An illustrative scenario: Latisha's family stay
Consider a typical scenario. Latisha Robinson, 44, a project manager in Chicago with a family of four, is planning a summer trip and holds flexible Chase Ultimate Rewards points. We can model her options entirely from published charts. If Latisha transfers 100,000 Ultimate Rewards points to World of Hyatt at the published 1:1 ratio, she could book several nights at a mid-category property. Suppose the property prices at roughly 21,000 points per night under the new five-tier chart, with a published cash rate near $400. Four nights would cost 84,000 points against roughly $1,600 in cash value, working out to about 1.9 cents per point. If she books a five-night standard award, Hyatt's fifth-night-free benefit improves the math further, since she pays points for only four of the five nights. The same 100,000 points moved to Marriott Bonvoy, valued near 0.7 cents, would stretch to fewer equivalent nights at comparable properties under dynamic pricing. The illustration is not a promise; award availability varies and prices shift with demand under the new chart. But it shows why, on published figures, Hyatt remains the default recommendation for transferred points in 2026.
Frequently asked questions
What changed with the World of Hyatt award chart in 2026?
On May 20, 2026, Hyatt replaced its three pricing tiers (off-peak, standard, peak) with five (Lowest, Low, Moderate, Upper, Top) across its eight categories. Independent analysis found award prices rose roughly 7.8 percent on average, with some nights far higher. Lower-category properties got cheaper in some cases. Hyatt says the shift to the highest tiers will be gradual through 2026.
Which hotel program has the most valuable points?
On a per-point basis, World of Hyatt leads, with independent valuations around 1.65 to 1.8 cents per point and well-chosen redemptions reaching 2 cents or more.

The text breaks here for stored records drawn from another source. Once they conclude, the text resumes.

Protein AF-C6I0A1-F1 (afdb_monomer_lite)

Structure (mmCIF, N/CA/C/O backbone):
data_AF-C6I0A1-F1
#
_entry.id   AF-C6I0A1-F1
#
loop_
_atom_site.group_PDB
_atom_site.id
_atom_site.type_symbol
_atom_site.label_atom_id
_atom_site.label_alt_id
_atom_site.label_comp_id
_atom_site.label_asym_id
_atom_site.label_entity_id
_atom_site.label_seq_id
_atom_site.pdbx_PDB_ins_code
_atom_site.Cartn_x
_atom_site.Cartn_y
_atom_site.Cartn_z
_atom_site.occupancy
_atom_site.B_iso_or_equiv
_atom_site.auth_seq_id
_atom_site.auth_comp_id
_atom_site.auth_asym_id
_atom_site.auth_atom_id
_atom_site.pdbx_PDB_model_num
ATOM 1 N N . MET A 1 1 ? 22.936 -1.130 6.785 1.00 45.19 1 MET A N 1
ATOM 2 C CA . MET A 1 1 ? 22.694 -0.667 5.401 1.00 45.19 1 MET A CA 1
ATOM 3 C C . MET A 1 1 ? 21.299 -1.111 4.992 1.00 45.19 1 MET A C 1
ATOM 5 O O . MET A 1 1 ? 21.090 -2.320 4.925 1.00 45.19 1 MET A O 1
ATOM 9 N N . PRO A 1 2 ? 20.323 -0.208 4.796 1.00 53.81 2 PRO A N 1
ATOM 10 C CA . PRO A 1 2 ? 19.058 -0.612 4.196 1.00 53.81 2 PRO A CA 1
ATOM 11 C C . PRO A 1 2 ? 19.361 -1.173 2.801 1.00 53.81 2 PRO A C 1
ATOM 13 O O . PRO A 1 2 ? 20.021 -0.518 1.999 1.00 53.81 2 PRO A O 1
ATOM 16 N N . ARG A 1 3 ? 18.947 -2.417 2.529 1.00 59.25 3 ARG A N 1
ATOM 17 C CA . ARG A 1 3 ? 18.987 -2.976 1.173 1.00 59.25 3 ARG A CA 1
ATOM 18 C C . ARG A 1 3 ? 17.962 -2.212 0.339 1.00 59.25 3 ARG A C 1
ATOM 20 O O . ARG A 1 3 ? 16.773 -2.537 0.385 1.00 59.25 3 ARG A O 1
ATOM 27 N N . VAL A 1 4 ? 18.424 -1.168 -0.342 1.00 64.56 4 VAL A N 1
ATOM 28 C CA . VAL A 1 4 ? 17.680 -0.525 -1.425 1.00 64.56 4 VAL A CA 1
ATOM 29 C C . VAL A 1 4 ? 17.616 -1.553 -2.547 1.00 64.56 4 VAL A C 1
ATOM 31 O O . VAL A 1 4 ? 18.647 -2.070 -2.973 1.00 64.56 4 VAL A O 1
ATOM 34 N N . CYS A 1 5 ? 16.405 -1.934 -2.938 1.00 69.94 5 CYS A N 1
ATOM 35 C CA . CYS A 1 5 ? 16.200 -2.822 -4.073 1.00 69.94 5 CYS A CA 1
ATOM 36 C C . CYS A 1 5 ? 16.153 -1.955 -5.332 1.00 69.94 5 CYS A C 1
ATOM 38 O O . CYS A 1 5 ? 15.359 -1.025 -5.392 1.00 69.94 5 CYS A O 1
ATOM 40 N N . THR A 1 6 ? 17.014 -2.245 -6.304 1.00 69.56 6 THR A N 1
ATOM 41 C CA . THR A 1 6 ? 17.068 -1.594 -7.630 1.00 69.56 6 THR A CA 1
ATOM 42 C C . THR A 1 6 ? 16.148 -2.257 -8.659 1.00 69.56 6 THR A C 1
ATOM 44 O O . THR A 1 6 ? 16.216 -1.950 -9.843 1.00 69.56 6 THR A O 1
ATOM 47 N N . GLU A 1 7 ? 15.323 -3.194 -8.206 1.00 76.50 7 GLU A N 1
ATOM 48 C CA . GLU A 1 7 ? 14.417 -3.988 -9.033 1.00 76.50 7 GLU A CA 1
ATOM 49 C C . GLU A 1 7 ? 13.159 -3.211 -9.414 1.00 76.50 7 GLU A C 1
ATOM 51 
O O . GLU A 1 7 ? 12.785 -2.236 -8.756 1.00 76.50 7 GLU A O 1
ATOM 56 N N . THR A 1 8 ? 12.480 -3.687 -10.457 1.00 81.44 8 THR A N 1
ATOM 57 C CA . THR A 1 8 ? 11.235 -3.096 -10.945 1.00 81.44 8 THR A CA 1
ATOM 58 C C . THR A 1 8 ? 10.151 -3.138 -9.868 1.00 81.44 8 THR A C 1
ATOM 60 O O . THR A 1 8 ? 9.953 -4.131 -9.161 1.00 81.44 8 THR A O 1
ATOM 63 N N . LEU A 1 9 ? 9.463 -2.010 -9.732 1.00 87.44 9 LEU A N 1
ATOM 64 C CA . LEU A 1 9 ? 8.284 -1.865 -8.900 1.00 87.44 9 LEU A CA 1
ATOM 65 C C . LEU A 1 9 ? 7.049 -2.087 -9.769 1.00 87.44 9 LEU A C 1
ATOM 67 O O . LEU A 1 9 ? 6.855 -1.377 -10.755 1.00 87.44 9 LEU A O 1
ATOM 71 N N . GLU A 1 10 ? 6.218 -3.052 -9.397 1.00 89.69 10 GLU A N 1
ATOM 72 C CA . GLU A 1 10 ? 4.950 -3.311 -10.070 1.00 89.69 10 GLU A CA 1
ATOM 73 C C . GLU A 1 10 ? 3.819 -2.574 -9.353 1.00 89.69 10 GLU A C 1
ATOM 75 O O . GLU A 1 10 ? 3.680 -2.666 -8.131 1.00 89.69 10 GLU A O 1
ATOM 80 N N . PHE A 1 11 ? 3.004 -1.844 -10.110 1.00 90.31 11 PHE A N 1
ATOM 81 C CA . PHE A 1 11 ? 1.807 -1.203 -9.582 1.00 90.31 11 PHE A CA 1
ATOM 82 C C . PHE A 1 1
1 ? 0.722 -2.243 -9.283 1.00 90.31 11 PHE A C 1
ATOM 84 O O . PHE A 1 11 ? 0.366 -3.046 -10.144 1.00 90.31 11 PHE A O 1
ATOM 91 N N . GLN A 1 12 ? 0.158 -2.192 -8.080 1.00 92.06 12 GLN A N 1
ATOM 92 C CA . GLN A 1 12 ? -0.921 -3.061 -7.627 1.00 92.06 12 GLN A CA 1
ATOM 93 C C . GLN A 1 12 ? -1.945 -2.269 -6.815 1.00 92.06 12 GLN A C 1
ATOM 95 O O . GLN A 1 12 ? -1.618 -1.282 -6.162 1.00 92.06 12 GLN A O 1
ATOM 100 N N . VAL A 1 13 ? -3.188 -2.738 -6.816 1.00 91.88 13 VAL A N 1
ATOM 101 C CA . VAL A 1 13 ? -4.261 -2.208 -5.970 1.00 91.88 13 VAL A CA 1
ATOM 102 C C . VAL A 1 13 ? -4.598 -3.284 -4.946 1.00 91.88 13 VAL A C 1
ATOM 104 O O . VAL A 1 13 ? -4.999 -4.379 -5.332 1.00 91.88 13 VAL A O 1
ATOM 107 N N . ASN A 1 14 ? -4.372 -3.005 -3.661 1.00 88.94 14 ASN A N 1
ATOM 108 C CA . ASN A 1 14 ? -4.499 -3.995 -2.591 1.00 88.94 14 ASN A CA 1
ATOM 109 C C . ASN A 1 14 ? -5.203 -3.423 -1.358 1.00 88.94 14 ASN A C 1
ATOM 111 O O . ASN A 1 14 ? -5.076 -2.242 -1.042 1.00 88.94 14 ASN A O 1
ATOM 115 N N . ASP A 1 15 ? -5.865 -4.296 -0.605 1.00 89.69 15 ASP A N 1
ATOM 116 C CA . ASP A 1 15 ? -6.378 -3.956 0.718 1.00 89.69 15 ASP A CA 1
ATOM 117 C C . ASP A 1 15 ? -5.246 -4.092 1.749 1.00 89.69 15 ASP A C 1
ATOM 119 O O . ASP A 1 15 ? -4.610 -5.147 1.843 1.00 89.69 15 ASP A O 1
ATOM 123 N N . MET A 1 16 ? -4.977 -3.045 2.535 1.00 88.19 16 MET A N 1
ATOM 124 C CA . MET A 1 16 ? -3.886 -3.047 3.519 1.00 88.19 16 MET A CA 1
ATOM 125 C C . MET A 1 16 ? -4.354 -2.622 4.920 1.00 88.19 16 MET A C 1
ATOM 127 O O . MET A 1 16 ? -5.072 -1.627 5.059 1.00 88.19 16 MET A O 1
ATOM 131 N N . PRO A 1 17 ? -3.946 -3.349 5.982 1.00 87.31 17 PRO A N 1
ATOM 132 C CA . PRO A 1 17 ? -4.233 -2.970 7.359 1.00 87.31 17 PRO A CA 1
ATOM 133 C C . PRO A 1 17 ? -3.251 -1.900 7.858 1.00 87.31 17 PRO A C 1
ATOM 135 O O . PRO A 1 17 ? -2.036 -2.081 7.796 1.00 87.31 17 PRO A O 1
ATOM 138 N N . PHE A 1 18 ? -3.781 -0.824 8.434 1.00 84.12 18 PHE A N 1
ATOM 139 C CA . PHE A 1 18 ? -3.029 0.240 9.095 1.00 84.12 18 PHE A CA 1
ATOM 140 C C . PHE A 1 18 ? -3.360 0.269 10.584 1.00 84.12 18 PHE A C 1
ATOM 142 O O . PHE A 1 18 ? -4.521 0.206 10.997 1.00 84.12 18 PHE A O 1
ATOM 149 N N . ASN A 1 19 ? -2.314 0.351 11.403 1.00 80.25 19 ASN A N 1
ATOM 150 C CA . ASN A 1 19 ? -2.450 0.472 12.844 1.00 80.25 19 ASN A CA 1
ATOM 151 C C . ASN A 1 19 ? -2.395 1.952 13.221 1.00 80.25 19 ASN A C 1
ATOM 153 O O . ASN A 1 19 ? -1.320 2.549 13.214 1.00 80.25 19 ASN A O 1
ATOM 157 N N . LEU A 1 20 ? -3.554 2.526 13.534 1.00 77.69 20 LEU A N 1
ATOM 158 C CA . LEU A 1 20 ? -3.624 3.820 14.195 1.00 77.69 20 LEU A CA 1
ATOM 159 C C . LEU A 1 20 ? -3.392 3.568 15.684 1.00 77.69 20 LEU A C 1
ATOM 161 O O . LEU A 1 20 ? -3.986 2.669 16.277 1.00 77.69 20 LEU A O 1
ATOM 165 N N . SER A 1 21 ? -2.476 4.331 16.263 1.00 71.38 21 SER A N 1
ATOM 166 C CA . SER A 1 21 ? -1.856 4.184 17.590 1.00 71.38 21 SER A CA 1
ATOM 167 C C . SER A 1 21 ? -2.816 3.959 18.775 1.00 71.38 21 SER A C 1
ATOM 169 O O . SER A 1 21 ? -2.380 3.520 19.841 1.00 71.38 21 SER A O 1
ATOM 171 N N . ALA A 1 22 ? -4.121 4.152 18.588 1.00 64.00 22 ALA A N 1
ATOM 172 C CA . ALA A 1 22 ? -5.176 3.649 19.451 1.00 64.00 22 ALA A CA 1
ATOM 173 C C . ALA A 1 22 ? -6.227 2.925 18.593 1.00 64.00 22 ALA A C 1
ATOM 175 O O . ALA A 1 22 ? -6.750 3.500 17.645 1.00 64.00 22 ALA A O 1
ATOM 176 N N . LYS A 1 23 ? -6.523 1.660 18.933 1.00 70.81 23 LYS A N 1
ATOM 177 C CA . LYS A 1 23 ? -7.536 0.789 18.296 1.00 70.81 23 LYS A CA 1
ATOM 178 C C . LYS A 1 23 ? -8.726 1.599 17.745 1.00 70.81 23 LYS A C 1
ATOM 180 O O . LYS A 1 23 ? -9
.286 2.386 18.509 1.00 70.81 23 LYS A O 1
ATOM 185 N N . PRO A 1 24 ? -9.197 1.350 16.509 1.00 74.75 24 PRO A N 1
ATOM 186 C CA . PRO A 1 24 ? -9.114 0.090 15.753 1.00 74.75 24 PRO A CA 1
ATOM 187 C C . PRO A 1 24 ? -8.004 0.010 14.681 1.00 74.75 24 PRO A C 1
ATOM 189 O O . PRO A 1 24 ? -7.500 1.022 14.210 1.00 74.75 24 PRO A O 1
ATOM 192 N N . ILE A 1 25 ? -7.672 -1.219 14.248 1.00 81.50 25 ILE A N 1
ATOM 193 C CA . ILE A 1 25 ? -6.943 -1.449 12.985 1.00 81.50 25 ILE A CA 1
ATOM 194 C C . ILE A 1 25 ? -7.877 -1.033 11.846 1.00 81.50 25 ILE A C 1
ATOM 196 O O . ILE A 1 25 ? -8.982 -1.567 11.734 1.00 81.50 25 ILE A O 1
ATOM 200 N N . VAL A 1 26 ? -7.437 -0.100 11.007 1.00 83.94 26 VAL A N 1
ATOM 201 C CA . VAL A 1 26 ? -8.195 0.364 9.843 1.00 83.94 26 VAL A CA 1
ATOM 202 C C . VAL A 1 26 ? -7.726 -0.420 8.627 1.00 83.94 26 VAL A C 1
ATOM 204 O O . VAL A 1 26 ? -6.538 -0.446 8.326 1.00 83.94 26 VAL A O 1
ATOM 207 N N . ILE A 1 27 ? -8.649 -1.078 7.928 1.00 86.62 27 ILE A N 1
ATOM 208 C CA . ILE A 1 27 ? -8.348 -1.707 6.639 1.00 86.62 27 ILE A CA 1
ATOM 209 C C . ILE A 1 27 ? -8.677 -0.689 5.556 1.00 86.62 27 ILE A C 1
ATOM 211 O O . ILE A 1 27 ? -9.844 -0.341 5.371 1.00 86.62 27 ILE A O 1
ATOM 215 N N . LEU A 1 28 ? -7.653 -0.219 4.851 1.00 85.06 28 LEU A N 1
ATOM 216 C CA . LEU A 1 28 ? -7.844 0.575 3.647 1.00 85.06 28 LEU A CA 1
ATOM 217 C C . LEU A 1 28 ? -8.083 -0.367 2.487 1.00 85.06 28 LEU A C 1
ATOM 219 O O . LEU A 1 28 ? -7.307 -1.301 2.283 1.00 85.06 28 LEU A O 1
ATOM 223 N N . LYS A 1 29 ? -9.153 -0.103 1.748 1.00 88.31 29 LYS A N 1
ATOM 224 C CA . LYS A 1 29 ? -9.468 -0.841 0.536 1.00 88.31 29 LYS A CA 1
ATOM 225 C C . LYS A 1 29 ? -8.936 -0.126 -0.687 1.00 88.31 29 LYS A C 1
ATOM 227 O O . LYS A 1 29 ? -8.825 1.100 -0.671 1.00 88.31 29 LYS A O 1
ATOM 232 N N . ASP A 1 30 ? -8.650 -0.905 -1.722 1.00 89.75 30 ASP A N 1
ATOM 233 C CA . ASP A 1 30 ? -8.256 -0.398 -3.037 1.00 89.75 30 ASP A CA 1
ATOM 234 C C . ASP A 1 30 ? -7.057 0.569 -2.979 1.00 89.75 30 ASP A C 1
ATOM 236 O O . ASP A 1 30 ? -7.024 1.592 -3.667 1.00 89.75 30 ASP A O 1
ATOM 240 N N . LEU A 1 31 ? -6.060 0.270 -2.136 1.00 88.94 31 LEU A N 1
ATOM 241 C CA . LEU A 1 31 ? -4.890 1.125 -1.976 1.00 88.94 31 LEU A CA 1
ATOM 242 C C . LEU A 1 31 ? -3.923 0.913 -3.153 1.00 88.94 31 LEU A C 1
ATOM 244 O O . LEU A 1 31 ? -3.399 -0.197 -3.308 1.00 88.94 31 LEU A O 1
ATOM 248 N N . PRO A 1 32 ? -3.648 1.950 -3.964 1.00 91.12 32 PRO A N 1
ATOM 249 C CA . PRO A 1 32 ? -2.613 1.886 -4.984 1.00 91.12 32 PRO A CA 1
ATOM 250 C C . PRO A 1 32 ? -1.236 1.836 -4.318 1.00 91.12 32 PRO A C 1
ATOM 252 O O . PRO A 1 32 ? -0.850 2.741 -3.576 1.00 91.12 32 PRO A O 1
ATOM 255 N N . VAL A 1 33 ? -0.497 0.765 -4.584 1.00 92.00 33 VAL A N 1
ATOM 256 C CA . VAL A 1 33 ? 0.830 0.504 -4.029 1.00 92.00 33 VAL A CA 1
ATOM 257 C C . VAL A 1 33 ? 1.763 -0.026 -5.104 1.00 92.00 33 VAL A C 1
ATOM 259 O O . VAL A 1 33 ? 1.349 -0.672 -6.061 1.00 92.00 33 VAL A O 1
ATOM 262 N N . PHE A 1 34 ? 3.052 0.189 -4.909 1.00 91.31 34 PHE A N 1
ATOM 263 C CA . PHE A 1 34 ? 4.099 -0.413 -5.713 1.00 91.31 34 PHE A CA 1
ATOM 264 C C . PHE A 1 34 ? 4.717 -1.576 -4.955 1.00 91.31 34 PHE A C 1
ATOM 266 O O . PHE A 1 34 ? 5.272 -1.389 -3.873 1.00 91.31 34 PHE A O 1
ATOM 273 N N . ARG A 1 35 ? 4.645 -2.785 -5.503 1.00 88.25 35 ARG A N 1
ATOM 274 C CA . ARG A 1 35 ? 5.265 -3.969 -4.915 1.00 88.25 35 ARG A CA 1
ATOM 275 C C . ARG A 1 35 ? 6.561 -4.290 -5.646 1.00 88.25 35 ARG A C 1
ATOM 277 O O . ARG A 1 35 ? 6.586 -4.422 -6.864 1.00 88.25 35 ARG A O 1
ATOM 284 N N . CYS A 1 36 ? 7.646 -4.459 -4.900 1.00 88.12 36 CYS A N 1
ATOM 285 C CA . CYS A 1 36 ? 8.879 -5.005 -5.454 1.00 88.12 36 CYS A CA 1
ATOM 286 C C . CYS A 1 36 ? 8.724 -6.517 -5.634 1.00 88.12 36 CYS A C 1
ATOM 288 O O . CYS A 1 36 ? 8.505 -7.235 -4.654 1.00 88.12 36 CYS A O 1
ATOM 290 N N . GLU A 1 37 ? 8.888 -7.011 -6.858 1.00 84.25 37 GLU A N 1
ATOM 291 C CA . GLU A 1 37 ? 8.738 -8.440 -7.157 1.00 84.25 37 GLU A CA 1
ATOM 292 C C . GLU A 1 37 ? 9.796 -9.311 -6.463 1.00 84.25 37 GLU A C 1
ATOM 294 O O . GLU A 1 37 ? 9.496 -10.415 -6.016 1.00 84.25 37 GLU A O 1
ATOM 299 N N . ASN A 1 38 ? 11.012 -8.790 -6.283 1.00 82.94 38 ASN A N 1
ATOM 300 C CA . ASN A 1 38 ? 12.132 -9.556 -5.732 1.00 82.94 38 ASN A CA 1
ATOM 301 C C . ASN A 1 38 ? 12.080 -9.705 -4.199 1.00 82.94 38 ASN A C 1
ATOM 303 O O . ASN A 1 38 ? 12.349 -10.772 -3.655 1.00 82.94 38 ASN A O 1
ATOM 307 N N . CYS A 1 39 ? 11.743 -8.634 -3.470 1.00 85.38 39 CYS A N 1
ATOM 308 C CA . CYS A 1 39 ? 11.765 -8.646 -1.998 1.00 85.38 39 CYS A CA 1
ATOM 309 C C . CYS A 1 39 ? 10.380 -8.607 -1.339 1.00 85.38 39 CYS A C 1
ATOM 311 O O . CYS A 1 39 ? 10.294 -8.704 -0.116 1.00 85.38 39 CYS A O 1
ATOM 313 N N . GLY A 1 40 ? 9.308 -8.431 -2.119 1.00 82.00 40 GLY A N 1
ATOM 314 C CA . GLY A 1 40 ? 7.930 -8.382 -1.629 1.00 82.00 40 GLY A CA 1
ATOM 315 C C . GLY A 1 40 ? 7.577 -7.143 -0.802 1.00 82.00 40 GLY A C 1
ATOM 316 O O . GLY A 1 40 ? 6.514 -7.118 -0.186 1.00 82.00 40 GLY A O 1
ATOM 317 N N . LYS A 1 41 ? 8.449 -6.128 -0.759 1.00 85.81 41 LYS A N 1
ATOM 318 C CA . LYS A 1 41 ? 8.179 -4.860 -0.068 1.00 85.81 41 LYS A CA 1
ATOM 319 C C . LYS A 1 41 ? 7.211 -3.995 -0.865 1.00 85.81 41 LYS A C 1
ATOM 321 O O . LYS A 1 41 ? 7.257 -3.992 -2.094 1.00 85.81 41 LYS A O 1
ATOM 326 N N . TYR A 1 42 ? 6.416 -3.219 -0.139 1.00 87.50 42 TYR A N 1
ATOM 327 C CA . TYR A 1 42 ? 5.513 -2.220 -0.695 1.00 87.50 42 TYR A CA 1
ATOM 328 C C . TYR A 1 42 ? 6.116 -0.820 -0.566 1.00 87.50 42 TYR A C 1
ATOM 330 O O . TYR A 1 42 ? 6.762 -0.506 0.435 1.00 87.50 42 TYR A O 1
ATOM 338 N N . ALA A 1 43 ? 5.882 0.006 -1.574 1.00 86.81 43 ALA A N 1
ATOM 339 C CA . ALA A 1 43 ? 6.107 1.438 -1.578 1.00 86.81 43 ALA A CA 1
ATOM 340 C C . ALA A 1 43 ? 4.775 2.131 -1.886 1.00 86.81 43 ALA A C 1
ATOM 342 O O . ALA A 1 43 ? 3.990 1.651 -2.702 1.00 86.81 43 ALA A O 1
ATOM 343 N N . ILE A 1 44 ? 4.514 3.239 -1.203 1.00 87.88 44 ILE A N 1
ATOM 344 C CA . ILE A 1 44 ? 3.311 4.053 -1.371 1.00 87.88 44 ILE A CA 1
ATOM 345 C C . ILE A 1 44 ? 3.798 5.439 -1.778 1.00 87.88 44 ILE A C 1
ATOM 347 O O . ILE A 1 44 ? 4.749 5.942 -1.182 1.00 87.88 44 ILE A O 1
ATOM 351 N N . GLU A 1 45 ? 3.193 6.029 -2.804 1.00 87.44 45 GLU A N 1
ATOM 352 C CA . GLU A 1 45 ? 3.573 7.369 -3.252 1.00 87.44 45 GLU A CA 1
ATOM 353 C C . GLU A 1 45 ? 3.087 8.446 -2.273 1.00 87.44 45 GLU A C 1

Marriott Bonvoy sits around 0.65 to 0.8 cents, and Hilton Honors lowest at roughly 0.4 to 0.45 cents. These figures are third-party valuations and change over time.
Why are hotel programs devaluing in 2026?
The major public chains carry over $11 billion in outstanding points liability collectively. Each program has a financial incentive to reduce what a point is worth over time, which is why dynamic pricing and chart changes have accelerated. The practical response is to earn points for specific trips rather than holding them indefinitely.
Are Hilton points worth earning despite low value?
They can be, but only in a volume strategy. Hilton's low per-point value is offset by high earning rates and free-night certificates from co-branded cards, which cover a night regardless of its point price. For travelers redeeming certificates at expensive properties, the math can work well. For valuing points as flexible currency, Hilton is the weakest of the four.
Disclaimer: This article is for informational purposes only. Points values, transfer rates, and program rules change frequently. Always verify the latest terms directly with the issuer or program before applying or redeeming.